Scientists in the UK are set to investigate how capsaicin, the compound gives red chilli pepper it heat, could combat inflammation in arthritis.
Researchers at the King's College, London, led by Professor Susan Brain, are hoping to harness the effects of capsaicin to relieve arthritic pain - without the burning side effects of chilli peppers.
Capsaicin has been used in folk medicine as a remedy for rheumatism. The humble red chilli pepper has also been in the news recently with research linking the spice to inhibiting the growth of pancreatic cancer cells, as well as suggesting it may cut fat and energy intake when added to the diet.
"Pain from arthritic joints has serious effects on quality of life, and the use of anti-inflammatory pain killers can be associated with adverse side effects," explained Professor Brain.
"We know that the activation of a mechanism called TRPV1 on pain-sensitive nerves is involved in arthritis models. However, little is known of mechanisms that link the inflammatory and pain-sensitive components."
Brain said that it is known that capsaicin can stimulate the TRPV1 mechanism and that the new project is designed to expand the understanding of how capsaicin works to combat the effects of one of the best-known inflammatory substances, TNF-alpha.

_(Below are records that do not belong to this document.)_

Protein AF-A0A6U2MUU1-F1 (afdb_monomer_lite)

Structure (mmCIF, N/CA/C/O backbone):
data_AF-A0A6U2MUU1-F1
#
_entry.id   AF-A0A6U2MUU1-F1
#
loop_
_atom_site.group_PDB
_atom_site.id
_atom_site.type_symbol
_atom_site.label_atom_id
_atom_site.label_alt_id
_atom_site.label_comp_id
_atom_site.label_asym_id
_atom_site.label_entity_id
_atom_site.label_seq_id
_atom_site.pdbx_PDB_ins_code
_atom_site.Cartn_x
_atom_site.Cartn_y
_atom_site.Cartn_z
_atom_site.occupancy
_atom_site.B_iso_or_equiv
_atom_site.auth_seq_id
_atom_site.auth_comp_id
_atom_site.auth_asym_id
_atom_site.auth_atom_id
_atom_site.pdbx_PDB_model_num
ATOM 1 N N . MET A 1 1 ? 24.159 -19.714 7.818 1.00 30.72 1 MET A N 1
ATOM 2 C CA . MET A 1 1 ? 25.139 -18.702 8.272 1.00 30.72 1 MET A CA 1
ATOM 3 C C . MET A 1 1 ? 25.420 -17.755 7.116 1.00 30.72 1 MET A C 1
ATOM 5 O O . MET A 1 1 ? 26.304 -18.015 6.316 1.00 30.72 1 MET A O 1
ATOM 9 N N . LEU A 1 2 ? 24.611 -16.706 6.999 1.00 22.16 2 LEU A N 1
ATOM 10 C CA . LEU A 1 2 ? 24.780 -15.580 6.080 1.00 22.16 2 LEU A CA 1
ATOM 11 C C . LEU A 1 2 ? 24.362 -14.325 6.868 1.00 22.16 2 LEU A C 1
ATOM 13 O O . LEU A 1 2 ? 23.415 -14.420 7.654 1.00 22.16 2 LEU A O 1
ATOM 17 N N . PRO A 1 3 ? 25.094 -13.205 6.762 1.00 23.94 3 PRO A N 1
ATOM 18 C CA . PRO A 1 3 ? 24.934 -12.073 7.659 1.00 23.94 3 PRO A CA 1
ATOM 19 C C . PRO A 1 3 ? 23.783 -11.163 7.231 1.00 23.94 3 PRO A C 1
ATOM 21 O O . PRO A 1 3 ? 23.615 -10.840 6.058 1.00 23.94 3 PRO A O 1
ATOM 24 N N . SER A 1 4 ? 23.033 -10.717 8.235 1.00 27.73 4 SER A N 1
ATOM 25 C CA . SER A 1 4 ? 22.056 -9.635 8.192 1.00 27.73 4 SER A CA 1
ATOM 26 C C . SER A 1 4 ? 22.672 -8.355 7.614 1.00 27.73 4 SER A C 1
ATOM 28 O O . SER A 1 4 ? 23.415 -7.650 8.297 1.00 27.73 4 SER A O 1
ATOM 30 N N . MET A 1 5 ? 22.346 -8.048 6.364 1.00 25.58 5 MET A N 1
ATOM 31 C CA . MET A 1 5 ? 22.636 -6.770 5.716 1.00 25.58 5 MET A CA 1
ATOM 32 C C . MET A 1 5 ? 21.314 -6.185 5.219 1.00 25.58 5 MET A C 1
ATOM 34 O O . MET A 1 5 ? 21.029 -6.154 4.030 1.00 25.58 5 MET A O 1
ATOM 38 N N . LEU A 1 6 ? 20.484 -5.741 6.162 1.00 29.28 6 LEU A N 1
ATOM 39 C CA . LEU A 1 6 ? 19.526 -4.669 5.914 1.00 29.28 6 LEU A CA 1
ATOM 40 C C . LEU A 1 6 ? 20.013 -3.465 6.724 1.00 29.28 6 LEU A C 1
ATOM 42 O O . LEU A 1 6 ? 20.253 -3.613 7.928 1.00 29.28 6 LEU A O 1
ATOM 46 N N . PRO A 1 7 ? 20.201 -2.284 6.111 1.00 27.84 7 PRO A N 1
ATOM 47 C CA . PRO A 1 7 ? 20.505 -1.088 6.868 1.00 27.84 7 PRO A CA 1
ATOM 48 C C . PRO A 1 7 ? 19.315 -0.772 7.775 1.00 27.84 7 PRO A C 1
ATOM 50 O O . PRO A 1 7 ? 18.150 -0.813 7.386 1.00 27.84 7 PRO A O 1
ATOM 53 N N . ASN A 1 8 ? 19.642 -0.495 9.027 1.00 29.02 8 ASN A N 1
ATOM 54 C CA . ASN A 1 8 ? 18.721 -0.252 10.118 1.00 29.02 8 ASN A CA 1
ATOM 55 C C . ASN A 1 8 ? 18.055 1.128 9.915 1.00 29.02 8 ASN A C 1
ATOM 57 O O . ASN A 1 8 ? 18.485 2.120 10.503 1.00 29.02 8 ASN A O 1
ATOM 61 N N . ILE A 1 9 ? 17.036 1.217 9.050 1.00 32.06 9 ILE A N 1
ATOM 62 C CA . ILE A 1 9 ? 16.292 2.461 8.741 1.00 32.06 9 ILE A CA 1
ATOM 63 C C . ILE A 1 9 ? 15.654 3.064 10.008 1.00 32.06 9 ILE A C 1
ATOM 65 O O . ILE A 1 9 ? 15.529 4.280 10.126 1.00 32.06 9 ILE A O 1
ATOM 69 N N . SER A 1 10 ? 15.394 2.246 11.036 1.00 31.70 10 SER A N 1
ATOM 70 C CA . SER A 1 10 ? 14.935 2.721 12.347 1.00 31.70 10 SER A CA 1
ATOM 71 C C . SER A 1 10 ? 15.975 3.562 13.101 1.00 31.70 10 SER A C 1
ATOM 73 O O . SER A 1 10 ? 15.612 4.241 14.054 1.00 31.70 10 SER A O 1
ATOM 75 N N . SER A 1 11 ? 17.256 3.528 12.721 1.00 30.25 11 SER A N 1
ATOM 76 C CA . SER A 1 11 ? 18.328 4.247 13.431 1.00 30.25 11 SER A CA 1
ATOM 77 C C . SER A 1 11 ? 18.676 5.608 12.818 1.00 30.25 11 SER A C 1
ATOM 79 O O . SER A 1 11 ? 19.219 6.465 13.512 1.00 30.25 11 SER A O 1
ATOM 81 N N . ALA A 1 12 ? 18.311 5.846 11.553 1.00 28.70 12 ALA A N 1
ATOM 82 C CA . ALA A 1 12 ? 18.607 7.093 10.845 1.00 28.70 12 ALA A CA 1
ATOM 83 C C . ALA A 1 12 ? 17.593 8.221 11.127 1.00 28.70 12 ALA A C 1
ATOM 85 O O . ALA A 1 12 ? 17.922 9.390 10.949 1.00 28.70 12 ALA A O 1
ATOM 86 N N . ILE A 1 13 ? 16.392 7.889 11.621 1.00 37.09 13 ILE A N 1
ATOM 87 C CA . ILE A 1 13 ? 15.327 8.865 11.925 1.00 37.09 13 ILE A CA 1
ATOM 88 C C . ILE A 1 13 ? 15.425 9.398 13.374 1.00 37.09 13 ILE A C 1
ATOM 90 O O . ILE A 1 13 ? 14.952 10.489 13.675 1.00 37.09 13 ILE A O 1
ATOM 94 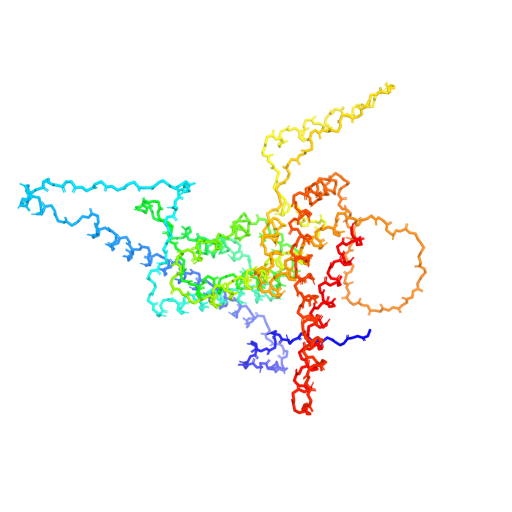N N . PHE A 1 14 ? 16.153 8.720 14.273 1.00 40.00 14 PHE A N 1
ATOM 95 C CA . PHE A 1 14 ? 16.366 9.161 15.666 1.00 40.00 14 PHE A CA 1
ATOM 96 C C . PHE A 1 14 ? 17.587 10.090 15.843 1.00 40.00 14 PHE A C 1
ATOM 98 O O . PHE A 1 14 ? 18.378 9.978 16.787 1.00 40.00 14 PHE A O 1
ATOM 105 N N . GLY A 1 15 ? 17.739 11.056 14.938 1.00 27.05 15 GLY A N 1
ATOM 106 C CA . GLY A 1 15 ? 18.743 12.113 15.023 1.00 27.05 15 GLY A CA 1
ATOM 107 C C . GLY A 1 15 ? 18.402 13.182 16.068 1.00 27.05 15 GLY A C 1
ATOM 108 O O . GLY A 1 15 ? 17.767 14.176 15.752 1.00 27.05 15 GLY A O 1
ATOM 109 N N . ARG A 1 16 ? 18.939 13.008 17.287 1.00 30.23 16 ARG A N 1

A spokesperson from the charity Arthritis Research Campaign, which is funding the £127,000 two-year project, said that any new initiative to help reduce the pain of arthritis is welcomed, but stressed the project was in its very early stages.
"We know that capsaicin has a pain-relieving effect when used in cream form, so it makes sense to try and harness its anti-inflammatory properties into a tablet," the spokesperson told NutraIngredients.com.
The tablet could be dietary supplement with red chilli pepper extracts. "This is possibly what the researchers are hoping for," said the spokesperson. "But it's too early to speculate."
But increasing dietary intake of chilli peppers would probably not be a good idea.
Approximately seven million people in the UK alone are reported to have long-term health problems associated with arthritis. Around 206 million working days were lost in the UK in 1999-2000, equal to £18bn (€26bn) of lost productivity.